- Ganister Ganister
- Coordinates: 40°28′25″N 78°13′36″W﻿ / ﻿40.47361°N 78.22667°W
- Country: United States
- State: Pennsylvania
- County: Blair
- Township: Woodbury

Area
- • Total: 0.015 sq mi (0.04 km^{2})
- • Land: 0.015 sq mi (0.04 km^{2})
- • Water: 0 sq mi (0.00 km^{2})
- Elevation: 876 ft (267 m)

Population (2020)
- • Total: 11
- • Density: 784.3/sq mi (302.81/km^{2})
- Time zone: UTC-5 (Eastern (EST))
- • Summer (DST): UTC-4 (EDT)
- ZIP Code: 16693 (Williamsburg)
- Area codes: 814/582
- FIPS code: 42-28360
- GNIS feature ID: 2805505

= Ganister, Pennsylvania =

Unincorporated community in Pennsylvania, US

Ganister is an unincorporated community and census-designated place (CDP) in Blair County, Pennsylvania, United States. It was first listed as a CDP prior to the 2020 census.

==Geography==
The CDP is in eastern Blair County, in the northwestern part of Woodbury Township. It is bordered to the north by the Frankstown Branch Juniata River and to the west by its tributary, Piney Creek. Catharine Township is to the north across the Frankstown Branch.
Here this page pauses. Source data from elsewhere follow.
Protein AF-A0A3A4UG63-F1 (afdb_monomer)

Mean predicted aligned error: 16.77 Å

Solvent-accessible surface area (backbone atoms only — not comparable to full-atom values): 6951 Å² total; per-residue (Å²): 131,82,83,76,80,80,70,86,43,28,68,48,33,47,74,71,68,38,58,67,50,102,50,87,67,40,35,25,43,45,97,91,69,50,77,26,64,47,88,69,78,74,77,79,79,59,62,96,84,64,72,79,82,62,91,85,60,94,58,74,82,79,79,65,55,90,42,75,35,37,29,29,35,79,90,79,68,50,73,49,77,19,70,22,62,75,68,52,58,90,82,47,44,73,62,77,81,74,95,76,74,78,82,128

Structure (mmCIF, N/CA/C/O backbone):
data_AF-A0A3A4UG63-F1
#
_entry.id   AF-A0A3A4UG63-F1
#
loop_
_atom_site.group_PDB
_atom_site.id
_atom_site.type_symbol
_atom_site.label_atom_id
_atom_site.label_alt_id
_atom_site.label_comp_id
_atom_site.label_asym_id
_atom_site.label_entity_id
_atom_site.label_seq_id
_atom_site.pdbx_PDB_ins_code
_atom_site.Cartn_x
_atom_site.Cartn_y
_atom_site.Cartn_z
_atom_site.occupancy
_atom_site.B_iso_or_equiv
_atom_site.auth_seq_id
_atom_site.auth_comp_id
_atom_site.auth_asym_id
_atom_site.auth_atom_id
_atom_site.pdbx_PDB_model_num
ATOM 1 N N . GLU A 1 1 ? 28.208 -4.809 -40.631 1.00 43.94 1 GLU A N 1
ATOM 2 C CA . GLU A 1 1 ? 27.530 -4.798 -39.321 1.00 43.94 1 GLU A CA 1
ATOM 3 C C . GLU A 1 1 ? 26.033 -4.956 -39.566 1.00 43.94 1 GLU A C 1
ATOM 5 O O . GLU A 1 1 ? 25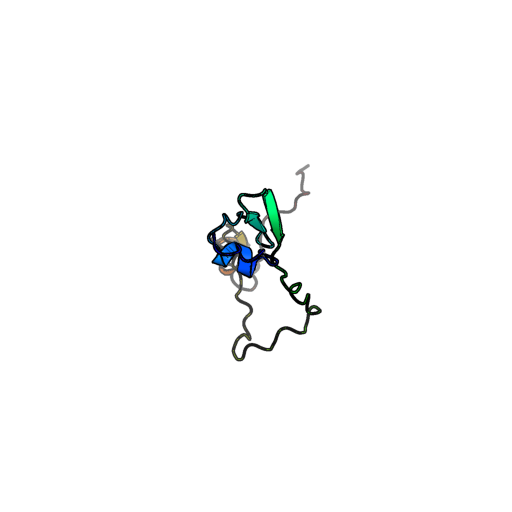.550 -4.300 -40.487 1.00 43.94 1 GLU A O 1
ATOM 10 N N . PRO A 1 2 ? 25.321 -5.879 -38.897 1.00 45.19 2 PRO A N 1
ATOM 11 C CA . PRO A 1 2 ? 23.872 -5.993 -39.055 1.00 45.19 2 PRO A CA 1
ATOM 12 C C . PRO A 1 2 ? 23.182 -4.761 -38.437 1.00 45.19 2 PRO A C 1
ATOM 14 O O . PRO A 1 2 ? 23.672 -4.253 -37.428 1.00 45.19 2 PRO A O 1
ATOM 17 N N . PRO A 1 3 ? 22.081 -4.257 -39.025 1.00 50.66 3 PRO A N 1
ATOM 18 C CA . PRO A 1 3 ? 21.398 -3.069 -38.522 1.00 50.66 3 PRO A CA 1
ATOM 19 C C . PRO A 1 3 ? 20.867 -3.349 -37.114 1.00 50.66 3 PRO A C 1
ATOM 21 O O . PRO A 1 3 ? 20.091 -4.284 -36.910 1.00 50.66 3 PRO A O 1
ATOM 24 N N . GLN A 1 4 ? 21.324 -2.569 -36.135 1.00 56.38 4 GLN A N 1
ATOM 25 C CA . GLN A 1 4 ? 20.811 -2.642 -34.772 1.00 56.38 4 GLN A CA 1
ATOM 26 C C . GLN A 1 4 ? 19.334 -2.258 -34.809 1.00 56.38 4 GLN A C 1
ATOM 28 O O . GLN A 1 4 ? 18.977 -1.188 -35.297 1.00 56.38 4 GLN A O 1
ATOM 33 N N . LYS 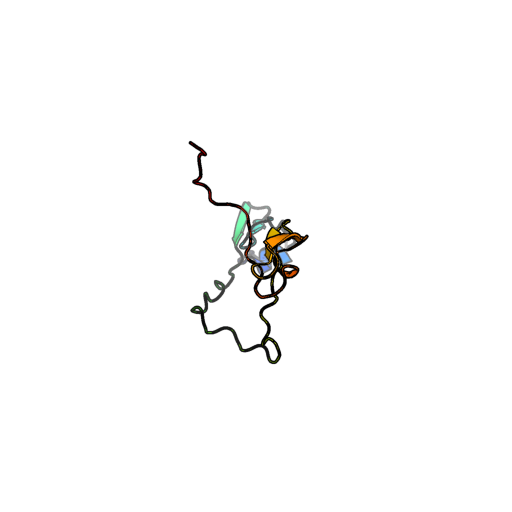A 1 5 ? 18.475 -3.169 -34.348 1.00 68.56 5 LYS A N 1
ATOM 34 C CA . LYS A 1 5 ? 17.039 -2.933 -34.242 1.00 68.56 5 LYS A CA 1
ATOM 35 C C . LYS A 1 5 ? 16.841 -1.732 -33.315 1.00 68.56 5 LYS A C 1
ATOM 37 O O . LYS A 1 5 ? 17.192 -1.806 -32.140 1.00 68.56 5 LYS A O 1
ATOM 42 N N . GLU A 1 6 ? 16.357 -0.622 -33.864 1.00 79.69 6 GLU A N 1
ATOM 43 C CA . GLU A 1 6 ? 16.074 0.582 -33.090 1.00 79.69 6 GLU A CA 1
ATOM 44 C C . GLU A 1 6 ? 15.013 0.240 -32.040 1.00 79.69 6 GLU A C 1
ATOM 46 O O . GLU A 1 6 ? 13.891 -0.120 -32.383 1.00 79.69 6 GLU A O 1
ATOM 51 N N . VAL A 1 7 ? 15.395 0.287 -30.764 1.00 88.94 7 VAL A N 1
ATOM 52 C CA . VAL A 1 7 ? 14.487 0.064 -29.634 1.00 88.94 7 VAL A CA 1
ATOM 53 C C . VAL A 1 7 ? 13.466 1.199 -29.597 1.00 88.94 7 VAL A C 1
ATOM 55 O O . VAL A 1 7 ? 13.865 2.367 -29.570 1.00 88.94 7 VAL A O 1
ATOM 58 N N . ALA A 1 8 ? 12.174 0.863 -29.574 1.00 91.56 8 ALA A N 1
ATOM 59 C CA . ALA A 1 8 ? 11.086 1.844 -29.575 1.00 91.56 8 ALA A CA 1
ATOM 60 C C . ALA A 1 8 ? 10.127 1.740 -28.373 1.00 91.56 8 ALA A C 1
ATOM 62 O O . ALA A 1 8 ? 9.240 2.582 -28.244 1.00 91.56 8 ALA A O 1
ATOM 63 N N . SER A 1 9 ? 10.299 0.758 -27.480 1.00 93.12 9 SER A N 1
ATOM 64 C CA . SER A 1 9 ? 9.457 0.586 -26.285 1.00 93.12 9 SER A CA 1
ATOM 65 C C . SER A 1 9 ? 10.243 0.140 -25.048 1.00 93.12 9 SER A C 1
ATOM 67 O O . SER A 1 9 ? 11.414 -0.248 -25.133 1.00 93.12 9 SER A O 1
ATOM 69 N N . PHE A 1 10 ? 9.586 0.175 -23.884 1.00 95.38 10 PHE A N 1
ATOM 70 C CA . PHE A 1 10 ? 10.146 -0.330 -22.630 1.00 95.38 10 PHE A CA 1
ATOM 71 C C . PHE A 1 10 ? 10.461 -1.831 -22.714 1.00 95.38 10 PHE A C 1
ATOM 73 O O . PHE A 1 10 ? 11.549 -2.249 -22.319 1.00 95.38 10 PHE A O 1
ATOM 80 N N . GLU A 1 11 ? 9.564 -2.629 -23.294 1.00 94.19 11 GLU A N 1
ATOM 81 C CA . GLU A 1 11 ? 9.719 -4.078 -23.471 1.00 94.19 11 GLU A CA 1
ATOM 82 C C . GLU A 1 11 ? 10.926 -4.393 -24.347 1.00 94.19 11 GLU A C 1
ATOM 84 O O . GLU A 1 11 ? 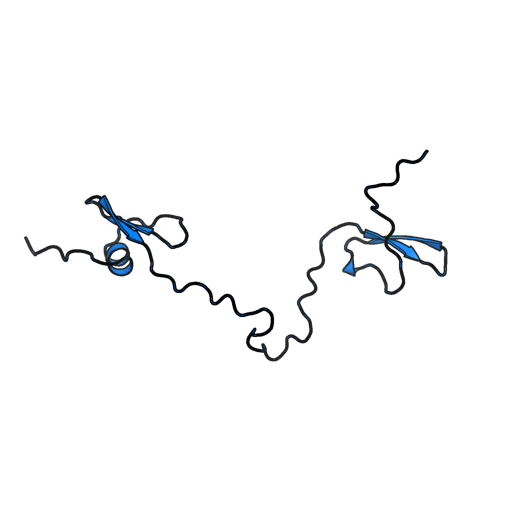11.715 -5.275 -24.013 1.00 94.19 11 GLU A O 1
ATOM 89 N N . GLU A 1 12 ? 11.106 -3.657 -25.446 1.00 94.12 12 GLU A N 1
ATOM 90 C CA . GLU A 1 12 ? 12.264 -3.825 -26.321 1.00 94.12 12 GLU A CA 1
ATOM 91 C C . GLU A 1 12 ? 13.562 -3.383 -25.635 1.00 94.12 12 GLU A C 1
ATOM 93 O O . GLU A 1 12 ? 14.588 -4.048 -25.780 1.00 94.12 12 GLU A O 1
ATOM 98 N N . CYS A 1 13 ? 13.521 -2.310 -24.838 1.00 94.69 13 CYS A N 1
ATOM 99 C CA . CYS A 1 13 ? 14.666 -1.838 -24.063 1.00 94.69 13 CYS A CA 1
ATOM 100 C C . CYS A 1 13 ? 15.102 -2.879 -23.022 1.00 94.69 13 CYS A C 1
ATOM 102 O O . CYS A 1 13 ? 16.290 -3.206 -22.939 1.00 94.69 13 CYS A O 1
ATOM 104 N N . PHE A 1 14 ? 14.144 -3.443 -22.281 1.00 94.19 14 PHE A N 1
ATOM 105 C CA . PHE A 1 14 ? 14.371 -4.492 -21.290 1.00 94.19 14 PHE A CA 1
ATOM 106 C C . PHE A 1 14 ? 14.837 -5.802 -21.935 1.00 94.19 14 PHE A C 1
ATOM 108 O O . PHE A 1 14 ? 15.813 -6.398 -21.482 1.00 94.19 14 PHE A O 1
ATOM 115 N N . ALA A 1 15 ? 14.201 -6.229 -23.029 1.00 93.62 15 ALA A N 1
ATOM 116 C CA . ALA A 1 15 ? 14.583 -7.434 -23.766 1.00 93.62 15 ALA A CA 1
ATOM 117 C C . A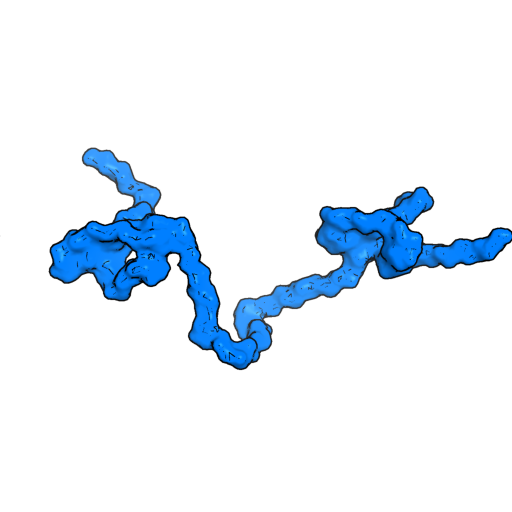LA A 1 15 ? 15.984 -7.322 -24.390 1.00 93.62 15 ALA A C 1
ATOM 119 O O . ALA A 1 15 ? 16.680 -8.326 -24.532 1.00 93.62 15 ALA A O 1
ATOM 120 N N . ALA A 1 16 ? 16.420 -6.102 -24.716 1.00 92.00 16 ALA A N 1
ATOM 121 C CA . ALA A 1 16 ? 17.785 -5.809 -25.142 1.00 92.00 16 ALA A CA 1
ATOM 122 C C . ALA A 1 16 ? 18.811 -5.818 -23.985 1.00 92.00 16 ALA A C 1
ATOM 124 O O . ALA A 1 16 ? 19.996 -5.598 -24.228 1.00 92.00 16 ALA A O 1
ATOM 125 N N . GLY A 1 17 ? 18.389 -6.086 -22.741 1.00 93.19 17 GLY A N 1
ATOM 126 C CA . GLY A 1 17 ? 19.268 -6.229 -21.575 1.00 93.19 17 GLY A CA 1
ATOM 127 C C . GLY A 1 17 ? 19.743 -4.907 -20.969 1.00 93.19 17 GLY A C 1
ATOM 128 O O . GLY A 1 17 ? 20.718 -4.893 -20.218 1.00 93.19 17 GLY A O 1
ATOM 129 N N . ASN A 1 18 ? 19.087 -3.793 -21.300 1.00 94.25 18 ASN A N 1
ATOM 130 C CA . ASN A 1 18 ? 19.417 -2.486 -20.739 1.00 94.25 18 ASN A CA 1
ATOM 131 C C . ASN A 1 18 ? 18.979 -2.373 -19.262 1.00 94.25 18 ASN A C 1
ATOM 133 O O . ASN A 1 18 ? 18.037 -3.053 -18.843 1.00 94.25 18 ASN A O 1
ATOM 137 N N . PRO A 1 19 ? 19.631 -1.511 -18.456 1.00 94.75 19 PRO A N 1
ATOM 138 C CA . PRO A 1 19 ? 19.283 -1.332 -17.052 1.00 94.75 19 PRO A CA 1
ATOM 139 C C . PRO A 1 19 ? 17.867 -0.768 -16.879 1.00 94.75 19 PRO A C 1
ATOM 141 O O . PRO A 1 19 ? 17.516 0.273 -17.445 1.00 94.75 19 PRO A O 1
ATOM 144 N N . VAL A 1 20 ? 17.085 -1.441 -16.033 1.00 96.38 20 VAL A N 1
ATOM 145 C CA . VAL A 1 20 ? 15.795 -0.960 -15.528 1.00 96.38 20 VAL A CA 1
ATOM 146 C C . VAL A 1 20 ? 16.019 -0.283 -14.181 1.00 96.38 20 VAL A C 1
ATOM 148 O O . VAL A 1 20 ? 16.731 -0.804 -13.325 1.00 96.38 20 VAL A O 1
ATOM 151 N N . MET A 1 21 ? 15.435 0.895 -14.006 1.00 92.88 21 MET A N 1
ATOM 152 C CA . MET A 1 21 ? 15.515 1.681 -12.782 1.00 92.88 21 MET A CA 1
ATOM 153 C C . MET A 1 21 ? 14.467 1.207 -11.773 1.00 92.88 21 MET A C 1
ATOM 155 O O . MET A 1 21 ? 13.371 0.789 -12.151 1.00 92.88 21 MET A O 1
ATOM 159 N N . GLU A 1 22 ? 14.793 1.312 -10.485 1.00 90.38 22 GLU A N 1
ATOM 160 C CA . GLU A 1 22 ? 13.875 1.027 -9.376 1.00 90.38 22 GLU A CA 1
ATOM 161 C C . GLU A 1 22 ? 12.856 2.170 -9.207 1.00 90.38 22 GLU A C 1
ATOM 163 O O . GLU A 1 22 ? 12.877 2.920 -8.233 1.00 90.38 22 GLU A O 1
ATOM 168 N N . SER A 1 23 ? 11.986 2.350 -10.202 1.00 90.00 23 SER A N 1
ATOM 169 C CA . SER A 1 23 ? 10.916 3.351 -10.225 1.00 90.00 23 SER A CA 1
ATOM 170 C C . SER A 1 23 ? 9.560 2.725 -10.560 1.00 90.00 23 SER A C 1
ATOM 172 O O . SER A 1 23 ? 9.485 1.612 -11.083 1.00 90.00 23 SER A O 1
ATOM 174 N N . TYR A 1 24 ? 8.481 3.446 -10.240 1.00 90.00 24 TYR A N 1
ATOM 175 C CA . TYR A 1 24 ? 7.117 3.091 -10.633 1.00 90.00 24 TYR A CA 1
ATOM 176 C C . TYR A 1 24 ? 6.434 4.290 -11.322 1.00 90.00 24 TYR A C 1
ATOM 178 O O . TYR A 1 24 ? 6.322 5.341 -10.684 1.00 90.00 24 TYR A O 1
ATOM 186 N N . PRO A 1 25 ? 5.999 4.169 -12.595 1.00 92.62 25 PRO A N 1
ATOM 187 C CA . PRO A 1 25 ? 6.182 3.010 -13.481 1.00 92.62 25 PRO A CA 1
ATOM 188 C C . PRO A 1 25 ? 7.663 2.698 -13.735 1.00 92.62 25 PRO A C 1
ATOM 190 O O . PRO A 1 25 ? 8.520 3.577 -13.576 1.00 92.62 25 PRO A O 1
ATOM 193 N N . ARG A 1 26 ? 7.969 1.450 -14.115 1.00 95.56 26 ARG A N 1
ATOM 194 C CA . ARG A 1 26 ? 9.353 1.039 -14.378 1.00 95.56 26 ARG A CA 1
ATOM 195 C C . ARG A 1 26 ? 9.917 1.829 -15.552 1.00 95.56 26 ARG A C 1
ATOM 197 O O . ARG A 1 26 ? 9.207 2.180 -16.491 1.00 95.56 26 ARG A O 1
ATOM 204 N N . GLN A 1 27 ? 11.214 2.109 -15.510 1.00 96.94 27 GLN A N 1
ATOM 205 C CA . GLN A 1 27 ? 11.891 2.874 -16.557 1.00 96.94 27 GLN A CA 1
ATOM 206 C C . GLN A 1 27 ? 13.145 2.144 -17.020 1.00 96.94 27 GLN A C 1
ATOM 208 O O . GLN A 1 27 ? 13.898 1.641 -16.194 1.00 96.94 27 GLN A O 1
ATOM 213 N N . CYS A 1 28 ? 13.393 2.107 -18.326 1.00 96.56 28 CYS A N 1
ATOM 214 C CA . CYS A 1 28 ? 14.556 1.469 -18.932 1.00 96.56 28 CYS A CA 1
ATOM 215 C C . CYS A 1 28 ? 15.405 2.502 -19.681 1.00 96.56 28 CYS A C 1
ATOM 217 O O . CYS A 1 28 ? 14.864 3.337 -20.411 1.00 96.56 28 CYS A O 1
ATOM 219 N N . ARG A 1 29 ? 16.731 2.457 -19.497 1.00 95.00 29 ARG A N 1
ATOM 220 C CA . ARG A 1 29 ? 17.675 3.395 -20.125 1.00 95.00 29 ARG A CA 1
ATOM 221 C C . ARG A 1 29 ? 18.654 2.666 -21.032 1.00 95.00 29 ARG A C 1
ATOM 223 O O . ARG A 1 29 ? 19.405 1.819 -20.563 1.00 95.00 29 ARG A O 1
ATOM 230 N N . THR A 1 30 ? 18.713 3.053 -22.299 1.00 93.00 30 THR A N 1
ATOM 231 C CA . THR A 1 30 ? 19.658 2.478 -23.262 1.00 93.00 30 THR A CA 1
ATOM 232 C C . THR A 1 30 ? 21.069 3.057 -23.129 1.00 93.00 30 THR A C 1
ATOM 234 O O . THR A 1 30 ? 21.279 4.133 -22.558 1.00 93.00 30 THR A O 1
ATOM 237 N N . VAL A 1 31 ? 22.057 2.363 -23.703 1.00 89.31 31 VAL A N 1
ATOM 238 C CA . VAL A 1 31 ? 23.461 2.818 -23.745 1.00 89.31 31 VAL A CA 1
ATOM 239 C C . VAL A 1 31 ? 23.656 4.138 -24.501 1.00 89.31 31 VAL A C 1
ATOM 241 O O . VAL A 1 31 ? 24.518 4.928 -24.125 1.00 89.31 31 VAL A O 1
ATOM 244 N N . ASP A 1 32 ? 22.835 4.411 -25.522 1.00 89.75 32 ASP A N 1
ATOM 245 C CA . ASP A 1 32 ? 22.810 5.679 -26.268 1.00 89.75 32 ASP A CA 1
ATOM 246 C C . ASP A 1 32 ? 22.036 6.790 -25.532 1.00 89.75 32 ASP A C 1
ATOM 248 O O . ASP A 1 32 ? 21.969 7.923 -26.003 1.00 89.75 32 ASP A O 1
ATOM 252 N N . GLY A 1 33 ? 21.498 6.495 -24.343 1.00 89.25 33 GLY A N 1
ATOM 253 C CA . GLY A 1 33 ? 20.894 7.478 -23.449 1.00 89.25 33 GLY A CA 1
ATOM 254 C C . GLY A 1 33 ? 19.412 7.755 -23.693 1.00 89.25 33 GLY A C 1
ATOM 255 O O . GLY A 1 33 ? 18.901 8.726 -23.135 1.00 89.25 33 GLY A O 1
ATOM 256 N N . LYS A 1 34 ? 18.716 6.926 -24.479 1.00 93.12 34 LYS A N 1
ATOM 257 C CA . LYS A 1 34 ? 17.254 6.986 -24.609 1.00 93.12 34 LYS A CA 1
ATOM 258 C C . LYS A 1 34 ? 16.591 6.381 -23.374 1.00 93.12 34 LYS A C 1
ATOM 260 O O . LYS A 1 34 ? 17.140 5.485 -22.730 1.00 93.12 34 LYS A O 1
ATOM 265 N N . TYR A 1 35 ? 15.399 6.879 -23.062 1.00 94.00 35 TYR A N 1
ATOM 266 C CA . TYR A 1 35 ? 14.602 6.445 -21.919 1.00 94.00 35 TYR A CA 1
ATOM 267 C C . TYR A 1 35 ? 13.235 5.974 -22.390 1.00 94.00 35 TYR A C 1
ATOM 269 O O . TYR A 1 35 ? 12.574 6.665 -23.164 1.00 94.00 35 TYR A O 1
ATOM 277 N N . PHE A 1 36 ? 12.816 4.825 -21.874 1.00 95.75 36 PHE A N 1
ATOM 278 C CA . PHE A 1 36 ? 11.508 4.240 -22.127 1.00 95.75 36 PHE A CA 1
ATOM 279 C C . PHE A 1 36 ? 10.823 3.985 -20.787 1.00 95.75 36 PHE A C 1
ATOM 281 O O . PHE A 1 36 ? 11.416 3.378 -19.894 1.00 95.75 36 PHE A O 1
ATOM 288 N N . VAL A 1 37 ? 9.598 4.478 -20.638 1.00 96.06 37 VAL A N 1
ATOM 289 C CA . VAL A 1 37 ? 8.764 4.282 -19.447 1.00 96.06 37 VAL A CA 1
ATOM 290 C C . VAL A 1 37 ? 7.764 3.177 -19.760 1.00 96.06 37 VAL A C 1
ATOM 292 O O . VAL A 1 37 ? 7.221 3.149 -20.862 1.00 96.06 37 VAL A O 1
ATOM 295 N N . GLU A 1 38 ? 7.551 2.261 -18.821 1.00 94.44 38 GLU A N 1
ATOM 296 C CA . GLU A 1 38 ? 6.510 1.242 -18.927 1.00 94.44 38 GLU A CA 1
ATOM 297 C C . GLU A 1 38 ? 5.126 1.905 -18.965 1.00 94.44 38 GLU A C 1
ATOM 299 O O . GLU A 1 38 ? 4.785 2.702 -18.086 1.00 94.44 38 GLU A O 1
ATOM 304 N N . GLU A 1 39 ? 4.330 1.568 -19.978 1.00 91.75 39 GLU A N 1
ATOM 305 C CA . GLU A 1 39 ? 2.937 1.993 -20.074 1.00 91.75 39 GLU A CA 1
ATOM 306 C C . GLU A 1 39 ? 2.085 1.038 -19.235 1.00 91.75 39 GLU A C 1
ATOM 308 O O . GLU A 1 39 ? 1.691 -0.039 -19.677 1.00 91.75 39 GLU A O 1
ATOM 313 N N . ILE A 1 40 ? 1.861 1.414 -17.978 1.00 87.25 40 ILE A N 1
ATOM 314 C CA . ILE A 1 40 ? 0.900 0.737 -17.112 1.00 87.25 40 ILE A CA 1
ATOM 315 C C . ILE A 1 40 ? -0.456 1.424 -17.245 1.00 87.25 40 ILE A C 1
ATOM 317 O O . ILE A 1 40 ? -0.555 2.649 -17.162 1.00 87.25 40 ILE A O 1
ATOM 321 N N . GLU A 1 41 ? -1.510 0.635 -17.435 1.00 82.12 41 GLU A N 1
ATOM 322 C CA . GLU A 1 41 ? -2.871 1.136 -17.274 1.00 82.12 41 GLU A CA 1
ATOM 323 C C . GLU A 1 41 ? -3.025 1.599 -15.821 1.00 82.12 41 GLU A C 1
ATOM 325 O O . GLU A 1 41 ? -2.623 0.888 -14.891 1.00 82.12 41 GLU A O 1
ATOM 330 N N . GLU A 1 42 ? -3.546 2.812 -15.611 1.00 77.62 42 GLU A N 1
ATOM 331 C CA . GLU A 1 42 ? -3.818 3.282 -14.255 1.00 77.62 42 GLU A CA 1
ATOM 332 C C . GLU A 1 42 ? -4.681 2.235 -13.542 1.00 77.62 42 GLU A C 1
ATOM 334 O O . GLU A 1 42 ? -5.642 1.730 -14.138 1.00 77.62 42 GLU A O 1
ATOM 339 N N . PRO A 1 43 ? -4.360 1.876 -12.283 1.00 66.56 43 PRO A N 1
ATOM 340 C CA . PRO A 1 43 ? -5.230 0.996 -11.533 1.00 66.56 43 PRO A CA 1
ATOM 341 C C . PRO A 1 43 ? -6.595 1.663 -11.525 1.00 66.56 43 PRO A C 1
ATOM 343 O O . PRO A 1 43 ? -6.711 2.813 -11.097 1.00 66.56 43 PRO A O 1
ATOM 346 N N . ILE A 1 44 ? -7.601 0.954 -12.043 1.00 64.06 44 ILE A N 1
ATOM 347 C CA . ILE A 1 44 ? -8.980 1.416 -12.008 1.00 64.06 44 ILE A CA 1
ATOM 348 C C . ILE A 1 44 ? -9.231 1.783 -10.550 1.00 64.06 44 ILE A C 1
ATOM 350 O O . ILE A 1 44 ? -9.292 0.906 -9.684 1.00 64.06 44 ILE A O 1
ATOM 354 N N . LEU A 1 45 ? -9.316 3.085 -10.267 1.00 62.84 45 LEU A N 1
ATOM 355 C CA . LEU A 1 45 ? -9.853 3.585 -9.017 1.00 62.84 45 LEU A CA 1
ATOM 356 C C . LEU A 1 45 ? -11.335 3.256 -9.098 1.00 62.84 45 LEU A C 1
ATOM 358 O O . LEU A 1 45 ? -12.159 4.091 -9.470 1.00 62.84 45 LEU A O 1
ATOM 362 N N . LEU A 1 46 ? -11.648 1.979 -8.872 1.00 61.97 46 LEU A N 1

Pennsylvania Route 866 forms the northeastern border of the Ganister CDP; it leads southeast (downriver) 2 mi to Williamsburg and northwest, upriver through the Lock Mountain / Short Mountain water gap, 2 mi to U.S. Route 22 near Point View.

The limestone quarry in Ganister is currently owned by Grannas Brothers, Inc.

==Demographics==

Historical population
| Census | Pop. | Note | %± |
| 2020 | 11 |  | — |
U.S. Decennial Census

==Education==
It is in the Williamsburg Community School District.